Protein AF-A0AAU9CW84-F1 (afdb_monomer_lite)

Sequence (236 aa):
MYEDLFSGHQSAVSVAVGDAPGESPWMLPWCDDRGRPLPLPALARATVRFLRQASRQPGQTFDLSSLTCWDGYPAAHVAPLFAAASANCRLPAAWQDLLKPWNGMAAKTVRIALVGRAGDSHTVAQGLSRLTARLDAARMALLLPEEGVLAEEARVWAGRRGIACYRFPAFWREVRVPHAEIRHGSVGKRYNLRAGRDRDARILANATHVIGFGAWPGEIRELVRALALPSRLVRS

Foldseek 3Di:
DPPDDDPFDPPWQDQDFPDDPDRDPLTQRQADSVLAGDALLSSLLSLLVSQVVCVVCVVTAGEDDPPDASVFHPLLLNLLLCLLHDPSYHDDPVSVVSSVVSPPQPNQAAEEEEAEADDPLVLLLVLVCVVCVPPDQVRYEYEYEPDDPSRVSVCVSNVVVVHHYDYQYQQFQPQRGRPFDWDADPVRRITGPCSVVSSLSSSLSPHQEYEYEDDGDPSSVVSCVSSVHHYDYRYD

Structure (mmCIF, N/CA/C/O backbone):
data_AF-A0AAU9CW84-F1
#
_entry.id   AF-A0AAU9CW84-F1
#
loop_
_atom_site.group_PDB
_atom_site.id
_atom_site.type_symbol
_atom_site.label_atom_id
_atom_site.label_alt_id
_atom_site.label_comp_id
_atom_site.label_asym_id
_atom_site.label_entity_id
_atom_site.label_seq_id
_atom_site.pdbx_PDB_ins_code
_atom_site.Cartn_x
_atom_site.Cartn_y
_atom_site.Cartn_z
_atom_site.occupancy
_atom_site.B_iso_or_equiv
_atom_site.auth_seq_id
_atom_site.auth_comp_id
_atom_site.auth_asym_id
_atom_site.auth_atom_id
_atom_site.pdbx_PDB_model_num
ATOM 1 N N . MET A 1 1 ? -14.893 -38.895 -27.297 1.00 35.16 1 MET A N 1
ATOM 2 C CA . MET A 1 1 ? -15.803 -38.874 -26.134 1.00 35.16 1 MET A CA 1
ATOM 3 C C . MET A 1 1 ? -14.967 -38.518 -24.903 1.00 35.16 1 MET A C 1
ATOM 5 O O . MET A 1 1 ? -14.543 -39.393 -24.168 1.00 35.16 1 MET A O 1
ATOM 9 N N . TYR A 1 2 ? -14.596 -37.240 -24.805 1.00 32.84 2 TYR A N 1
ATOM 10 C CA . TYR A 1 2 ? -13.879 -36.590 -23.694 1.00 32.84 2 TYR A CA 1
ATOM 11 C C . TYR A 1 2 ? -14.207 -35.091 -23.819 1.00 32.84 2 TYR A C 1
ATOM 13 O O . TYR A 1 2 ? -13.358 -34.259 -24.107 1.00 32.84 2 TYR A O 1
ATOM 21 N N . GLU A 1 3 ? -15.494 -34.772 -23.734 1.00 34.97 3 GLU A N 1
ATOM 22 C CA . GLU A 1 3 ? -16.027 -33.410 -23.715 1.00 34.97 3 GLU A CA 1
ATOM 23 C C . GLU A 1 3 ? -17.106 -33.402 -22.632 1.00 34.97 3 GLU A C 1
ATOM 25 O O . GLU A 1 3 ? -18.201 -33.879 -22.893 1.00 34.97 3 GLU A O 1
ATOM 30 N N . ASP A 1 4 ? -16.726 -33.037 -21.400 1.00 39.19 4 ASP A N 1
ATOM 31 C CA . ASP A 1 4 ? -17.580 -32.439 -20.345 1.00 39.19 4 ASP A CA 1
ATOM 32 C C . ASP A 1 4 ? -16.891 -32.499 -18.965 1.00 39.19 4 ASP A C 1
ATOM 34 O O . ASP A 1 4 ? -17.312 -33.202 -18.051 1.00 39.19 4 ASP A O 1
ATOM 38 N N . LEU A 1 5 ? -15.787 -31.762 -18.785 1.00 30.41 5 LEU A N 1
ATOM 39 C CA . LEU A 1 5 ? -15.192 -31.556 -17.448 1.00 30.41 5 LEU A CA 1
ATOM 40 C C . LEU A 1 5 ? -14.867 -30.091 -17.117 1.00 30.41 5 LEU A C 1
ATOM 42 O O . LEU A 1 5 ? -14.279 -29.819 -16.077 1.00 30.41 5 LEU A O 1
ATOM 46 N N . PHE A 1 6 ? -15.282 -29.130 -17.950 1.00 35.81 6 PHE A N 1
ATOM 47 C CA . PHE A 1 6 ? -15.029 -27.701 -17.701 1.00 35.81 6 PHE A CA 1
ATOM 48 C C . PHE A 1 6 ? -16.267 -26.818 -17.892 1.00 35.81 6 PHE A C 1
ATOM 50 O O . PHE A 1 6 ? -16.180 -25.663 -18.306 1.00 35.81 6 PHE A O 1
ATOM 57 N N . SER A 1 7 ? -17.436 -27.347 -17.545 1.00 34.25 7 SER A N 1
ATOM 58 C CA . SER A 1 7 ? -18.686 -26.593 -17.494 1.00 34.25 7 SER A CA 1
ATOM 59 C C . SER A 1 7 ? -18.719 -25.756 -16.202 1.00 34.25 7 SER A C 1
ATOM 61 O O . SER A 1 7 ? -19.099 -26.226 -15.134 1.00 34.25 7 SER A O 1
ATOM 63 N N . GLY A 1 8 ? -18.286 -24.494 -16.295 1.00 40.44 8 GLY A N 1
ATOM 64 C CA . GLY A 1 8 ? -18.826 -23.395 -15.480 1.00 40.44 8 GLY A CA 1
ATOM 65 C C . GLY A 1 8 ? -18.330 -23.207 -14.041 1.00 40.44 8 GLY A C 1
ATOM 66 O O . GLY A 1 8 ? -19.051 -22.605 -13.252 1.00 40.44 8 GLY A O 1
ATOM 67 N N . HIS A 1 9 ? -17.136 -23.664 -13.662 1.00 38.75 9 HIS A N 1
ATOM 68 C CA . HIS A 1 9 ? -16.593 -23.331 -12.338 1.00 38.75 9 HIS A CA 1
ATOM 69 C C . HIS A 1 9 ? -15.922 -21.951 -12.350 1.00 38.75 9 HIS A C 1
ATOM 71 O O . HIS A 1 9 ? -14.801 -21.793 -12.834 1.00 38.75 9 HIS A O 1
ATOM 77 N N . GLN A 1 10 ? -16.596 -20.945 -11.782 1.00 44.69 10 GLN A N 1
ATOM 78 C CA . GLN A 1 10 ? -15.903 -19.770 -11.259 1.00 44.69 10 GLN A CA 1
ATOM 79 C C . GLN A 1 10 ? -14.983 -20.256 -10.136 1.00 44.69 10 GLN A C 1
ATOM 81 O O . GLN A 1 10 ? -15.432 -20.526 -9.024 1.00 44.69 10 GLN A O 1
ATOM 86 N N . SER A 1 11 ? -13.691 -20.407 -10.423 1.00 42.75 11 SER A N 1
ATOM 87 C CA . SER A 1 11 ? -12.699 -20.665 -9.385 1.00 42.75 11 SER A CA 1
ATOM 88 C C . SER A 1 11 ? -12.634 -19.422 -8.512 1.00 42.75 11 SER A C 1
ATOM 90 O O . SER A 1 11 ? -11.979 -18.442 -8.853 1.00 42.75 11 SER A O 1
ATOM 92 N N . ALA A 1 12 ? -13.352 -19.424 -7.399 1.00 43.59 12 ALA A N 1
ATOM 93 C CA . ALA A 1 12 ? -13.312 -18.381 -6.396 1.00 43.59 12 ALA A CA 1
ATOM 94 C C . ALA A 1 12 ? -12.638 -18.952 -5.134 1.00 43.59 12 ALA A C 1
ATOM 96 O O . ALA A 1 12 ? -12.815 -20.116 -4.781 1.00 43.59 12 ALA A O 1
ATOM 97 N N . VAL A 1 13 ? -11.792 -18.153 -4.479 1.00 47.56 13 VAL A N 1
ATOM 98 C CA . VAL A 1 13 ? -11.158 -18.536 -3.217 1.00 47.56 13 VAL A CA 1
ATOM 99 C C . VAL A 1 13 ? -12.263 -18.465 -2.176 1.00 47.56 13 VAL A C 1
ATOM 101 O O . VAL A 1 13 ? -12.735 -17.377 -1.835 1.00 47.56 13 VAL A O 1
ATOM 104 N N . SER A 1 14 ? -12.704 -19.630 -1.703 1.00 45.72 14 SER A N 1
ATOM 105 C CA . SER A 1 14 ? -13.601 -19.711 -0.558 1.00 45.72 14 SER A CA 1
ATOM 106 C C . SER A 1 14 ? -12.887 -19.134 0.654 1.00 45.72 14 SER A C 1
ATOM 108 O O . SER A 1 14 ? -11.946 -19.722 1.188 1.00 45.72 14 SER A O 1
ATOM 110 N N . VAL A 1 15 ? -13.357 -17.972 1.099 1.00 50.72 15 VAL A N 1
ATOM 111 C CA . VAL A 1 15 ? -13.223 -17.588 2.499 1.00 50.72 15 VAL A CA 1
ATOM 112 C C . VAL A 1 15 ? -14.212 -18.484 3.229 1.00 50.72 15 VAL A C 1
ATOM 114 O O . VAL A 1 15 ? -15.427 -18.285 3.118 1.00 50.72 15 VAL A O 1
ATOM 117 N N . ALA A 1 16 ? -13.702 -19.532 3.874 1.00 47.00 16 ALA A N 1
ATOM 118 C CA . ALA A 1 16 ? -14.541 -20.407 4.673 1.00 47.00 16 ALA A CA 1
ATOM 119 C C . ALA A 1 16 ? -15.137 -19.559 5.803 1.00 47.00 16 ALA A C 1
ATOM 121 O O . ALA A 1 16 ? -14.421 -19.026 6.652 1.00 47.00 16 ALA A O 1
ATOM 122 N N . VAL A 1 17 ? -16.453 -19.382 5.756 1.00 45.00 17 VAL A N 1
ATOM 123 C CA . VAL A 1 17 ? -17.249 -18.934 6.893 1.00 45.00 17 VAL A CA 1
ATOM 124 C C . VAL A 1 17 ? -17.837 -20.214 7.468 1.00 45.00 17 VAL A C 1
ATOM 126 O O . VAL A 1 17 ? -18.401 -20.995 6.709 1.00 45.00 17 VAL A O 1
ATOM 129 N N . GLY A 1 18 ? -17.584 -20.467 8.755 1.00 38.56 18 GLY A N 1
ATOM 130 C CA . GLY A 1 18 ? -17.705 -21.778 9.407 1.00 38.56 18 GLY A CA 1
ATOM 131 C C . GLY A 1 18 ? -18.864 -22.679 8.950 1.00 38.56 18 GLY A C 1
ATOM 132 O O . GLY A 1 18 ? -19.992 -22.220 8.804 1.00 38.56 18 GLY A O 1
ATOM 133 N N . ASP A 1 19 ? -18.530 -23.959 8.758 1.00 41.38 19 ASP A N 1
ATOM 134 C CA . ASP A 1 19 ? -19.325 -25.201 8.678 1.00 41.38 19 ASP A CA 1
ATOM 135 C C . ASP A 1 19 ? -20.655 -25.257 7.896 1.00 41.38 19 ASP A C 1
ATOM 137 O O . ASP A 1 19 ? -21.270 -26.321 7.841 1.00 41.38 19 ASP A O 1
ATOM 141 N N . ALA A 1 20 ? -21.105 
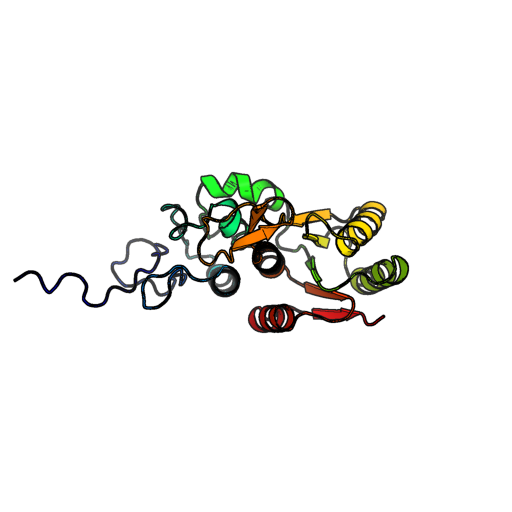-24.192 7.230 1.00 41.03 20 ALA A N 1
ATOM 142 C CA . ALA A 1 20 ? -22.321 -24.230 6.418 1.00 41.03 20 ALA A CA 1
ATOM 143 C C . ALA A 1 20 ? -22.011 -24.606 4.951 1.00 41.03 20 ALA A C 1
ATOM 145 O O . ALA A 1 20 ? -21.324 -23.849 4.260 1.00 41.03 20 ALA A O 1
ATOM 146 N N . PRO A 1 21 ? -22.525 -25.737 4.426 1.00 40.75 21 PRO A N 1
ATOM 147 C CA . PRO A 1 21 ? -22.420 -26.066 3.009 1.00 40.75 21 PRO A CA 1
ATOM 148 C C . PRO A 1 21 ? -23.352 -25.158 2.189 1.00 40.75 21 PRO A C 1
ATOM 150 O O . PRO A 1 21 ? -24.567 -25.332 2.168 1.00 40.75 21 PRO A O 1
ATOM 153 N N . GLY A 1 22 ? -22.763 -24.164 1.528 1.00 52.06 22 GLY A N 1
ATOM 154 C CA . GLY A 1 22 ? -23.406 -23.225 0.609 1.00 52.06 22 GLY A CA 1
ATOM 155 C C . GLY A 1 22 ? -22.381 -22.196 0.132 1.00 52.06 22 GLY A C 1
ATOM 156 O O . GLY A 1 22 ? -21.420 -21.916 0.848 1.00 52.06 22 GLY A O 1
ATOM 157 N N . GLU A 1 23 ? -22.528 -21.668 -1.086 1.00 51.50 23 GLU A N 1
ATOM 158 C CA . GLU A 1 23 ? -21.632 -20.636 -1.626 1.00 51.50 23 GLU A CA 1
+++++
THE TASK: Restate word for word the lines in the material above from the one with "ATOM 79 C C" to the one with "ATOM 86 N N"; both of those lines count, and nothing else does.

ANSWER BOX:
ATOM 79 C C . GLN A 1 10 ? -14.983 -20.256 -10.136 1.00 44.69 10 GLN A C 1
ATOM 81 O O . GLN A 1 10 ? -15.432 -20.526 -9.024 1.00 44.69 10 GLN A O 1
ATOM 86 N N . SER A 1 11 ? -13.691 -20.407 -10.423 1.00 42.75 11 SER A N 1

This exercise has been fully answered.